Vu ce dimanche dans la nuit : Jodorowsky's Dune de Frank Pavich, un documentaire qui retrace l'extraordinaire aventure que fut, au milieu des années 1970, la réalisation (non aboutie) du film Dune d'Alejandro Jodorowsky.

Un créateur mégalomane, voilà ce qu'est ce « Jodo » : il voulait faire de ce film quelque chose d'énorme, une œuvre d'art à part entière qui toucherait l'humanité en plein cœur.
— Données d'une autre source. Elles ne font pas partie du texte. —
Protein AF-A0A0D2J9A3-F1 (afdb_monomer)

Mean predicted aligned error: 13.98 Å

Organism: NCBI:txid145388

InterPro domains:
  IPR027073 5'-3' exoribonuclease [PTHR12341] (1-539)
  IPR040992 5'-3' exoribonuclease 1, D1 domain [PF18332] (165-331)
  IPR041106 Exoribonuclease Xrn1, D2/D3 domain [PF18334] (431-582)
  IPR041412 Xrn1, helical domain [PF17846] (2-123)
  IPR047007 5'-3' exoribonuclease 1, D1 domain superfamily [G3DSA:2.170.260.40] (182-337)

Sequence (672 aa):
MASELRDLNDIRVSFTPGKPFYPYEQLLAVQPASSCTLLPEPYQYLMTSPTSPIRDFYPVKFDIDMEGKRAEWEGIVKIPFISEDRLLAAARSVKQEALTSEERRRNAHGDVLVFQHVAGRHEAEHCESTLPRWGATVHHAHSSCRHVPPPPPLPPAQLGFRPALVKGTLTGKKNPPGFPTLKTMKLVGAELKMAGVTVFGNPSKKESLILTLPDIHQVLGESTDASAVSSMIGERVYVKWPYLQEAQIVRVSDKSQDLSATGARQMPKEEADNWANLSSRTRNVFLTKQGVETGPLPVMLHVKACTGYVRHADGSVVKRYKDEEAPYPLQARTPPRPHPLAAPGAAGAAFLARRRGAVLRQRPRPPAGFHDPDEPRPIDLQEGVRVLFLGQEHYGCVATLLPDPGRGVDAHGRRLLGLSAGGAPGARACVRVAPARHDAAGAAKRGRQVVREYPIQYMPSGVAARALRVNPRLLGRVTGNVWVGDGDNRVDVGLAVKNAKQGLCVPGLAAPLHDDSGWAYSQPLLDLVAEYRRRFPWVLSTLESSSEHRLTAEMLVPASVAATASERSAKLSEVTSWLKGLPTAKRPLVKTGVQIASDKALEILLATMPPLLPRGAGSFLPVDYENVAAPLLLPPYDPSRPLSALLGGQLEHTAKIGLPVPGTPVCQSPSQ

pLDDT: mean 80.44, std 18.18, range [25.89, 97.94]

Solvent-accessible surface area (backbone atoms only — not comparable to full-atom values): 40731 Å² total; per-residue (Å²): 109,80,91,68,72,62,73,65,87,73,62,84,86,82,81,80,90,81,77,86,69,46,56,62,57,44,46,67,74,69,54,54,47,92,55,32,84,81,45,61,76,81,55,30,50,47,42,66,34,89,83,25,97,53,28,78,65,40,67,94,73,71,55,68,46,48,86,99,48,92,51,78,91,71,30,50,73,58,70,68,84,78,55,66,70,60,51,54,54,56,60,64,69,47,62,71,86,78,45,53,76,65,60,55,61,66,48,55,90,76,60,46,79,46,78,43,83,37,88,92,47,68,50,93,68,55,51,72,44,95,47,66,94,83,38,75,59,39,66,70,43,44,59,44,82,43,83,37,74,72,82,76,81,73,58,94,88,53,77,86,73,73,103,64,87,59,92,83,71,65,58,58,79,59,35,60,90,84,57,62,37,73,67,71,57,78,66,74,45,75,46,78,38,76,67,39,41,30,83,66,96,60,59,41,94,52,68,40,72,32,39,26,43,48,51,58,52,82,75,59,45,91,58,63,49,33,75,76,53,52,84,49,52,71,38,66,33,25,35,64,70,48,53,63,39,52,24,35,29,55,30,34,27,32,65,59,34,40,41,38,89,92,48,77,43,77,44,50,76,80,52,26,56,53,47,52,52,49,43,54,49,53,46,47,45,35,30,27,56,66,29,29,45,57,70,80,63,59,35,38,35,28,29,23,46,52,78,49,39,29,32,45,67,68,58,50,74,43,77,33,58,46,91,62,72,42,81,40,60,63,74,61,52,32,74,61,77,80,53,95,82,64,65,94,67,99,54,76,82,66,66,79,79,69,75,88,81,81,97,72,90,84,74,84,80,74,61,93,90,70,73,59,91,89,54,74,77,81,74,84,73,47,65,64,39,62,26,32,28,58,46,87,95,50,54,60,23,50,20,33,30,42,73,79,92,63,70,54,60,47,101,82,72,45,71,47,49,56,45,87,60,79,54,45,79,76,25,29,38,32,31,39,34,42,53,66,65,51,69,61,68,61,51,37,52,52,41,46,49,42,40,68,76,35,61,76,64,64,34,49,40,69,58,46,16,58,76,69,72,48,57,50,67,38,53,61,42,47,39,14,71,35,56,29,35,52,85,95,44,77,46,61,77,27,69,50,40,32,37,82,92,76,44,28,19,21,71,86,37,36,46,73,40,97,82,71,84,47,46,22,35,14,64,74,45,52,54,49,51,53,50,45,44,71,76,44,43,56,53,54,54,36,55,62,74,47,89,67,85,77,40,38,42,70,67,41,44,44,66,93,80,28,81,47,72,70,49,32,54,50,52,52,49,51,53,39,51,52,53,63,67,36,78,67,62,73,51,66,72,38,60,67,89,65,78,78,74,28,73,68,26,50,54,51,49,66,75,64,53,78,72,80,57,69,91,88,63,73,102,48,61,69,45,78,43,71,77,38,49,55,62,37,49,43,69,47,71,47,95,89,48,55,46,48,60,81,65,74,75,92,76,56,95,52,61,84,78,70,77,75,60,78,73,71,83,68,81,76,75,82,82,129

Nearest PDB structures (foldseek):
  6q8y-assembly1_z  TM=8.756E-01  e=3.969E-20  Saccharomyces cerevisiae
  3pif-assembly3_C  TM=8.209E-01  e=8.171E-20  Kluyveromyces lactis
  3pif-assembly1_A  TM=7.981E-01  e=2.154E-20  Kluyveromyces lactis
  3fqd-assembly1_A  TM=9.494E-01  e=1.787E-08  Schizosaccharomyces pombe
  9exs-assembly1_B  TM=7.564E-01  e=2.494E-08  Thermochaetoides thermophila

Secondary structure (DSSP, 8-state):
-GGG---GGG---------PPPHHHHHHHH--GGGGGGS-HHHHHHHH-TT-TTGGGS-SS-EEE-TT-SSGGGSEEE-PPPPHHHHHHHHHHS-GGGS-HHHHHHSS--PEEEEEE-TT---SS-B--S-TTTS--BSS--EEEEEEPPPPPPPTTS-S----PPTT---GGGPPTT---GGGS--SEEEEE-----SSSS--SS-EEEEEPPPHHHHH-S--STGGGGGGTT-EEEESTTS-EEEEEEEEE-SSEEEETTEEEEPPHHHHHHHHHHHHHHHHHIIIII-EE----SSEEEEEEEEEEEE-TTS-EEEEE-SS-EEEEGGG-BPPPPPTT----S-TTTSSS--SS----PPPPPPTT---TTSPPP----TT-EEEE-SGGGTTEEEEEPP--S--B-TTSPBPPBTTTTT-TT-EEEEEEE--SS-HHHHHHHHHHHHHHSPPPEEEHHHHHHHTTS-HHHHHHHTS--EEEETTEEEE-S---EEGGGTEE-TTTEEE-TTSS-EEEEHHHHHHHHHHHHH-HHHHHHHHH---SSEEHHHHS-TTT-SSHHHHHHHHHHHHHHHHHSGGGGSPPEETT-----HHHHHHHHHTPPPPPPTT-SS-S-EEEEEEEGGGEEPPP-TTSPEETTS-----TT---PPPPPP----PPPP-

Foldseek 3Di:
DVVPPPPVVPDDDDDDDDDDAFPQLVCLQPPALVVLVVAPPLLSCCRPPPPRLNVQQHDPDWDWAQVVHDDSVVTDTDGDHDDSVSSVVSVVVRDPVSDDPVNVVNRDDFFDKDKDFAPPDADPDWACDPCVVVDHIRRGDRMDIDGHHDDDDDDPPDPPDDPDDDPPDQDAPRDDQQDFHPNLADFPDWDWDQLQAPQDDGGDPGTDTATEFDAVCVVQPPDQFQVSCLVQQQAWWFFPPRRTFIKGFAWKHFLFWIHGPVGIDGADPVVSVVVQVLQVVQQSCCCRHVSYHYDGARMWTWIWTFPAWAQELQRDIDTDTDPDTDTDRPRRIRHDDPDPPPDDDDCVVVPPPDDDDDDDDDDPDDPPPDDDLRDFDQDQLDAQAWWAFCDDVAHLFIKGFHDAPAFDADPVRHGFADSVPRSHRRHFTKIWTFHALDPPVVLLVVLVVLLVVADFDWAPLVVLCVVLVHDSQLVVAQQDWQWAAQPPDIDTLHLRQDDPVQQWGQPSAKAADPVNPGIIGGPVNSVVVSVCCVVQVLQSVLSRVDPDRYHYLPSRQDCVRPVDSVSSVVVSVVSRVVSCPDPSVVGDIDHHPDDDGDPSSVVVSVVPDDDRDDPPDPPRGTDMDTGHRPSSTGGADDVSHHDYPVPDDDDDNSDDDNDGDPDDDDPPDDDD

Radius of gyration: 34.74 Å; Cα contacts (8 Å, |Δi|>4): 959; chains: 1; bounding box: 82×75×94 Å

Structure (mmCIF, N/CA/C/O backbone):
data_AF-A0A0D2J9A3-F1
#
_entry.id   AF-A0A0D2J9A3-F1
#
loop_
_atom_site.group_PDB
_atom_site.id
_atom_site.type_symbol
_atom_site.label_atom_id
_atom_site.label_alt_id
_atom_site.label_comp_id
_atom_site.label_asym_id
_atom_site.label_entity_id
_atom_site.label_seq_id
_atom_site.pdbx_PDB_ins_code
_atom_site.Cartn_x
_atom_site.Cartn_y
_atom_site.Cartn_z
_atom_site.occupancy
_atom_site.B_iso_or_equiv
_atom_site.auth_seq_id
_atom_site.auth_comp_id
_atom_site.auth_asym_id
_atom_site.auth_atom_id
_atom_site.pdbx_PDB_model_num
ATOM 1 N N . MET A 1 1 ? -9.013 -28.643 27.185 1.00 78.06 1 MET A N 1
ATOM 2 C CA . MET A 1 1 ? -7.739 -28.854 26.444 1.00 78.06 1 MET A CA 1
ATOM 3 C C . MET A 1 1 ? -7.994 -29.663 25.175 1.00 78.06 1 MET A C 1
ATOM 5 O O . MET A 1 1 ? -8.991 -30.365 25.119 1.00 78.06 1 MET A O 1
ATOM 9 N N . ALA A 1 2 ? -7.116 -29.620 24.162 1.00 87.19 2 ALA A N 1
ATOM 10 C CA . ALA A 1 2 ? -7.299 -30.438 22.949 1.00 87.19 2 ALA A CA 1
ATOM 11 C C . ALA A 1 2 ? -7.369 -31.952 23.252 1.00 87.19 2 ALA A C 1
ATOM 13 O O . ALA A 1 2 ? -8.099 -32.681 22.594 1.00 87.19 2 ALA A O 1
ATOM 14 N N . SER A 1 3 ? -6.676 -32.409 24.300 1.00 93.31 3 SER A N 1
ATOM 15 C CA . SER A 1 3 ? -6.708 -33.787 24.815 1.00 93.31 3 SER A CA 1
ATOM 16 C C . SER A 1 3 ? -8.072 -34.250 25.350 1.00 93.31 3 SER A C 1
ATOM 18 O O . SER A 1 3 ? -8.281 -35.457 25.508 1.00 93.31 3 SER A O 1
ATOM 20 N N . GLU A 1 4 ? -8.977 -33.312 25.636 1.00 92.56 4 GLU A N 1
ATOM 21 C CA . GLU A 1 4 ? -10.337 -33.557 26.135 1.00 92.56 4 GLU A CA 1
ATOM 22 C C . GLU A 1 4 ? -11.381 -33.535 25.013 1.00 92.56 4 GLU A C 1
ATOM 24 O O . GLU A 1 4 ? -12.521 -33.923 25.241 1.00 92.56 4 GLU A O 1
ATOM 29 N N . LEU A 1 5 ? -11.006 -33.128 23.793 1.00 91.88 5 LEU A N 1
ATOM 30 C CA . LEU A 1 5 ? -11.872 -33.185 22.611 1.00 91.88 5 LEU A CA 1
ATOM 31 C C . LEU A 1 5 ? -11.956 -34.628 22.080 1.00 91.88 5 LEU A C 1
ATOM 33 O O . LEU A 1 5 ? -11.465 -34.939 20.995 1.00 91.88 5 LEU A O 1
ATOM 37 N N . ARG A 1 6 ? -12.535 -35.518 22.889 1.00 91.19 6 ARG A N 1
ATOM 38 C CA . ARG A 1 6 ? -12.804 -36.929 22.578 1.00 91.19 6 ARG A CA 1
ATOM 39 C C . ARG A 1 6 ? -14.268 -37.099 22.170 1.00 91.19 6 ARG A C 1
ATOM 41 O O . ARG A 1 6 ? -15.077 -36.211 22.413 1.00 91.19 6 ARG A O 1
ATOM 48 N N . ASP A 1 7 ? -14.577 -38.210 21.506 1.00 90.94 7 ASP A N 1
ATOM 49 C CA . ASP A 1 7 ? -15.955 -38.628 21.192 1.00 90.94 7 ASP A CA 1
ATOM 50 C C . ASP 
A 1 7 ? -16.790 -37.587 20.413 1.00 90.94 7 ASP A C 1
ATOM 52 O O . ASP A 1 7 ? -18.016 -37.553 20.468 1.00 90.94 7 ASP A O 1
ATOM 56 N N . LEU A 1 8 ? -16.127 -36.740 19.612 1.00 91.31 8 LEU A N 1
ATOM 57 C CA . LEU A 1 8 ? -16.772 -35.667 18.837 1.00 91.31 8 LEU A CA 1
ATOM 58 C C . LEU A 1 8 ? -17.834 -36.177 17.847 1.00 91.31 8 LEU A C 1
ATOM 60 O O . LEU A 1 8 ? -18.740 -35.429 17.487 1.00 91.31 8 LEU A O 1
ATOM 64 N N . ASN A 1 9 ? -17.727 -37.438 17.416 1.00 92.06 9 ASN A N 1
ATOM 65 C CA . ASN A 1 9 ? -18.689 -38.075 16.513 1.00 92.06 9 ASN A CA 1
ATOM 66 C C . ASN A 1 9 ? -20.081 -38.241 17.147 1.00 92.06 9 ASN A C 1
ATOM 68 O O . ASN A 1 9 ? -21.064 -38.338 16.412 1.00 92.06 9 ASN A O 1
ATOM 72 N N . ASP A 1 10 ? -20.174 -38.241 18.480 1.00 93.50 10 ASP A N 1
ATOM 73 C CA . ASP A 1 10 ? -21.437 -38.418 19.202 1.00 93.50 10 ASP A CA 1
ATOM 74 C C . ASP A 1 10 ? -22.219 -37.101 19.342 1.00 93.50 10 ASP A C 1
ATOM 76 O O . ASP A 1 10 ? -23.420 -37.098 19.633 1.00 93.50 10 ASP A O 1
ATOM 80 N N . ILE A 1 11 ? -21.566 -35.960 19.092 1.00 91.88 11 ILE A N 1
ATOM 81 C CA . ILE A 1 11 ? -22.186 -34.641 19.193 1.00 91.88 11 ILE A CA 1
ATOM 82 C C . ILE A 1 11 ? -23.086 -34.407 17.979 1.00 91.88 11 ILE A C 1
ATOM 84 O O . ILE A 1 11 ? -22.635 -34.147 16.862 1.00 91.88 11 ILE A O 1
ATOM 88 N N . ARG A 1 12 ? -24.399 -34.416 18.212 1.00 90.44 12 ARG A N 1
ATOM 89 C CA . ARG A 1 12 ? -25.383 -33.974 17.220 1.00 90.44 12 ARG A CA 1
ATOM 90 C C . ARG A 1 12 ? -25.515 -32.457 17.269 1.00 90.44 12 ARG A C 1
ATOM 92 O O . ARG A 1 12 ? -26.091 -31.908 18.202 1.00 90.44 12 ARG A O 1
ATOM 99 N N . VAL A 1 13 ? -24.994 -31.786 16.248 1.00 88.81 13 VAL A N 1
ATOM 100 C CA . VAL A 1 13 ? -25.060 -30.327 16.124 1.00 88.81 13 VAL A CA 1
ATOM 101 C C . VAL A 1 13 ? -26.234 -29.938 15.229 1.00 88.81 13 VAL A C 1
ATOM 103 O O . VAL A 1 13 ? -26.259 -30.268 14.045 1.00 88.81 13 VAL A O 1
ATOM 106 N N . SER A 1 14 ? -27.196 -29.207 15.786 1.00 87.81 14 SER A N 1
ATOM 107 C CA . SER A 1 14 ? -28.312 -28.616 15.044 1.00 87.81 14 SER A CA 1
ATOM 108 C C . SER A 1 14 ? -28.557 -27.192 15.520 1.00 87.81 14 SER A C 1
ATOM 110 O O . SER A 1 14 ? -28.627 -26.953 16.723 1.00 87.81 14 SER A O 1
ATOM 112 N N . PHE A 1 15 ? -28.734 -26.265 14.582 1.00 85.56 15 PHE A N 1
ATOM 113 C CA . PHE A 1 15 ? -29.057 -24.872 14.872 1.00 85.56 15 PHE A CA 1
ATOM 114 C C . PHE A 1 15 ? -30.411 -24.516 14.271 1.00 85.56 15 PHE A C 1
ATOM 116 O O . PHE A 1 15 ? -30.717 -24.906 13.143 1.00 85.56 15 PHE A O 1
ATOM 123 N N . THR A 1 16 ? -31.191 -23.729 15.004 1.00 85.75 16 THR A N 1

Il explique la genèse du projet : « Michel Seydoux [producteur français de cinéma et fondateur de la société Camera One] m'a appelé de Paris et m'a dit : "Holy Mountain est un succès. Je veux faire un autre film avec toi. Fais ce que tu veux !" Il a dit : "Je produirai n'importe quoi. Que veux-tu faire ?" J'ai répondu : "Dune !" Et il a dit oui. Je n'avais pas lu Dune, mais un ami l'avait adoré. J'aurais pu dire Don Quichotte ou Hamlet. J'aurais pu dire n'importe quoi. J'ai dit Dune. » Ce que voulait avant tout Jodorowsky, si j'ai bien compris, c'était adapter au cinéma une immense fresque romanesque épique, un récit intemporel dont l'auteur n'est qu'une simple courroie de transmission. Et dans le monde de la science-fiction, Dune de Frank Herbert est effectivement l'exemple par excellence de ce genre de chose — avec peut-être Fondation d'Isaac Asimov (saga intelligente mais sans aucun style) et plus récemment les formidables Hypérion et Endymion de Dan Simmons (qui eux révolutionnent le genre et sont d'une autre trempe) —, une sorte d'Iliade des temps modernes, de Guerre et Paix futuriste.
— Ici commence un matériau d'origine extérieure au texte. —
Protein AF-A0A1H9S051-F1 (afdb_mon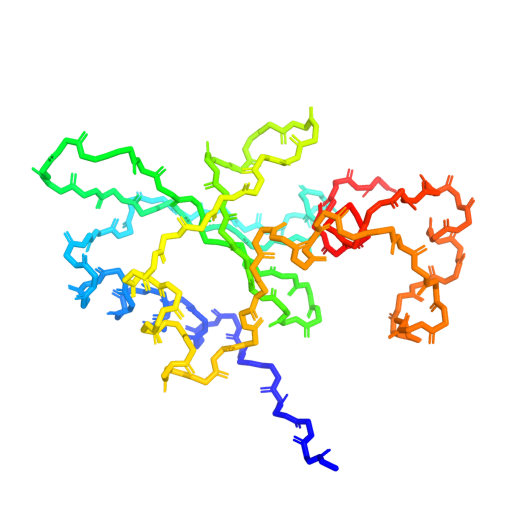omer)

Organism: NCBI:txid402600

Radius of gyration: 14.34 Å; Cα contacts (8 Å, |Δi|>4): 225; chains: 1; bounding box: 36×28×38 Å

Nearest PDB structures (foldseek):
  3tdg-assembly1_A-2  TM=3.839E-01  e=3.377E-01  Helicobacter pylori
  8veh-assembly4_D  TM=5.756E-01  e=3.130E+00  Rickettsia bellii RML369-C
  4k61-assembly2_B  TM=4.819E-01  e=3.750E+00  Bacteroides uniformis ATCC 8492
  1m27-assembly1_A  TM=2.862E-01  e=3.325E+00  Homo sapiens

Mean predicted aligned error: 5.2 Å

Structure (mmCIF, N/CA/C/O backbone):
data_AF-A0A1H9S051-F1
#
_entry.id   AF-A0A1H9S051-F1
#
loop_
_atom_site.group_PDB
_atom_site.id
_atom_site.type_symbol
_atom_site.label_atom_id
_atom_site.label_alt_id
_atom_site.label_comp_id
_atom_site.label_asym_id
_atom_site.label_entity_id
_atom_site.label_seq_id
_atom_site.pdbx_PDB_ins_code
_atom_site.Cartn_x
_atom_site.Cartn_y
_atom_site.Cartn_z
_atom_site.occupancy
_atom_site.B_iso_or_equiv
_atom_site.auth_seq_id
_atom_site.auth_comp_id
_atom_site.auth_asym_id
_atom_site.auth_atom_id
_atom_site.pdbx_PDB_model_num
ATOM 1 N N . MET A 1 1 ? -4.938 -14.229 -16.896 1.00 31.41 1 MET A N 1
ATOM 2 C CA . MET A 1 1 ? -5.539 -13.557 -15.724 1.00 31.41 1 MET A CA 1
ATOM 3 C C . MET A 1 1 ? -5.562 -12.071 -16.027 1.00 31.41 1 MET A C 1
ATOM 5 O O . MET A 1 1 ? -4.518 -11.543 -16.391 1.00 31.41 1 MET A O 1
ATOM 9 N N . ALA A 1 2 ? -6.735 -11.436 -16.016 1.00 30.36 2 ALA A N 1
ATOM 10 C CA . ALA A 1 2 ? -6.859 -10.013 -16.321 1.00 30.36 2 ALA A CA 1
ATOM 11 C C . ALA A 1 2 ? -6.158 -9.204 -15.220 1.00 30.36 2 ALA A C 1
ATOM 13 O O . ALA A 1 2 ? -6.484 -9.357 -14.045 1.00 30.36 2 ALA A O 1
ATOM 14 N N . GLN A 1 3 ? -5.159 -8.401 -15.585 1.00 36.62 3 GLN A N 1
ATOM 15 C CA . GLN A 1 3 ? -4.541 -7.477 -14.641 1.00 36.62 3 GLN A CA 1
ATOM 16 C C . GLN A 1 3 ? -5.519 -6.320 -14.421 1.00 36.62 3 GLN A C 1
ATOM 18 O O . GLN A 1 3 ? -5.888 -5.643 -15.378 1.00 36.62 3 GLN A O 1
ATOM 23 N N . ALA A 1 4 ? -5.966 -6.122 -13.179 1.00 45.16 4 ALA A N 1
ATOM 24 C CA . ALA A 1 4 ? -6.730 -4.938 -12.809 1.00 45.16 4 ALA A CA 1
ATOM 25 C C . ALA A 1 4 ? -5.892 -3.686 -13.109 1.00 45.16 4 ALA A C 1
ATOM 27 O O . ALA A 1 4 ? -4.708 -3.634 -12.755 1.00 45.16 4 ALA A O 1
ATOM 28 N N . VAL A 1 5 ? -6.500 -2.707 -13.782 1.00 52.16 5 VAL A N 1
ATOM 29 C CA . VAL A 1 5 ? -5.899 -1.386 -13.992 1.00 52.16 5 VAL A CA 1
ATOM 30 C C . VAL A 1 5 ? -5.690 -0.764 -12.609 1.00 52.16 5 VAL A C 1
ATOM 32 O O . VAL A 1 5 ? -6.637 -0.745 -11.821 1.00 52.16 5 VAL A O 1
ATOM 35 N N . PRO A 1 6 ? -4.474 -0.311 -12.266 1.00 60.28 6 PRO A N 1
ATOM 36 C CA . PRO A 1 6 ? -4.227 0.247 -10.948 1.00 60.28 6 PRO A CA 1
ATOM 37 C C . PRO A 1 6 ? -5.066 1.513 -10.759 1.00 60.28 6 PRO A C 1
ATOM 39 O O . PRO A 1 6 ? -5.024 2.413 -11.597 1.00 60.28 6 PRO A O 1
ATOM 42 N N . ALA A 1 7 ? -5.810 1.569 -9.651 1.00 62.22 7 ALA A N 1
ATOM 43 C CA . ALA A 1 7 ? -6.676 2.691 -9.298 1.00 62.22 7 ALA A CA 1
ATOM 44 C C . ALA A 1 7 ? -5.938 4.029 -9.440 1.00 62.22 7 ALA A C 1
ATOM 46 O O . ALA A 1 7 ? -4.775 4.135 -9.030 1.00 62.22 7 ALA A O 1
ATOM 47 N N . GLY A 1 8 ? -6.591 5.048 -10.003 1.00 73.38 8 GLY A N 1
ATOM 48 C CA . GLY A 1 8 ? -6.006 6.390 -10.115 1.00 73.38 8 GLY A CA 1
ATOM 49 C C . GLY A 1 8 ? -5.667 6.972 -8.734 1.00 73.38 8 GLY A C 1
ATOM 50 O O . GLY A 1 8 ? -6.211 6.539 -7.726 1.00 73.38 8 GLY A O 1
ATOM 51 N N . VAL A 1 9 ? -4.787 7.973 -8.640 1.00 74.00 9 VAL A N 1
ATOM 52 C CA . VAL A 1 9 ? -4.355 8.525 -7.332 1.00 74.00 9 VAL A CA 1
ATOM 53 C C . VAL A 1 9 ? -5.536 9.037 -6.495 1.00 74.00 9 VAL A C 1
ATOM 55 O O . VAL A 1 9 ? -5.596 8.787 -5.293 1.00 74.00 9 VAL A O 1
ATOM 58 N N . GLY A 1 10 ? -6.505 9.712 -7.124 1.00 78.94 10 GLY A N 1
ATOM 59 C CA . GLY A 1 10 ? -7.723 10.168 -6.442 1.00 78.94 10 GLY A CA 1
ATOM 60 C C . GLY A 1 10 ? -8.602 9.014 -5.951 1.00 78.94 10 GLY A C 1
ATOM 61 O O . GLY A 1 10 ? -9.109 9.053 -4.833 1.00 78.94 10 GLY A O 1
ATOM 62 N N . GLU A 1 11 ? -8.718 7.957 -6.753 1.00 86.69 11 GLU A N 1
ATOM 63 C CA . GLU A 1 11 ? -9.439 6.736 -6.392 1.00 86.69 11 GLU A CA 1
ATOM 64 C C . GLU A 1 11 ? -8.748 6.022 -5.224 1.00 86.69 11 GLU A C 1
ATOM 66 O O . GLU A 1 11 ? -9.394 5.692 -4.235 1.00 86.69 11 GLU A O 1
ATOM 71 N N . PHE A 1 12 ? -7.418 5.899 -5.261 1.00 88.44 12 PHE A N 1
ATOM 72 C CA . PHE A 1 12 ? -6.629 5.345 -4.165 1.00 88.44 12 PHE A CA 1
ATOM 73 C C . PHE A 1 12 ? -6.862 6.087 -2.842 1.00 88.44 12 PHE A C 1
ATOM 75 O O . PHE A 1 12 ? -7.074 5.437 -1.821 1.00 88.44 12 PHE A O 1
ATOM 82 N N . ARG A 1 13 ? -6.897 7.430 -2.840 1.00 91.94 13 ARG A N 1
ATOM 83 C CA . ARG A 1 13 ? -7.186 8.203 -1.615 1.00 91.94 13 ARG A CA 1
ATOM 84 C C . ARG A 1 13 ? -8.546 7.844 -1.023 1.00 91.94 13 ARG A C 1
ATOM 86 O O . ARG A 1 13 ? -8.636 7.588 0.176 1.00 91.94 13 ARG A O 1
ATOM 93 N N . GLY A 1 14 ? -9.580 7.782 -1.863 1.00 93.38 14 GLY A N 1
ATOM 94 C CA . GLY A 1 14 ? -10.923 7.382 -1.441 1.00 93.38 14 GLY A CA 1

Jodorowsky ne parle pas vraiment d'adaptation, mais de réappropriation totale de l'univers de Dune. Il avait une vision très personnelle de l'intrigue. Il voulait par exemple faire du duc Leto un castré qui, pour avoir un fils, aurait donné à sa concubine Jessica, à défaut de sperme, une goutte de son sang ; et il voulait également faire mourir Paul à la fin du film, physiquement du moins, car spirituellement, son esprit aurait essaimé l'ensemble de l'humanité. Dans le documentaire, Jodorowsky a recours à une analogie très étrange et assez dérangeante, celle du « viol de la mariée » : « Pour faire un film, on ne doit pas respecter le roman. C'est comme quand on se marie : on part avec la femme tout en blanc. Si on respecte la femme, on n'aura jamais d'enfant. Il faut ouvrir la robe et... violer la mariée ! C'est pareil avec un film. J'ai violé Frank Herbert, mais avec amour ! »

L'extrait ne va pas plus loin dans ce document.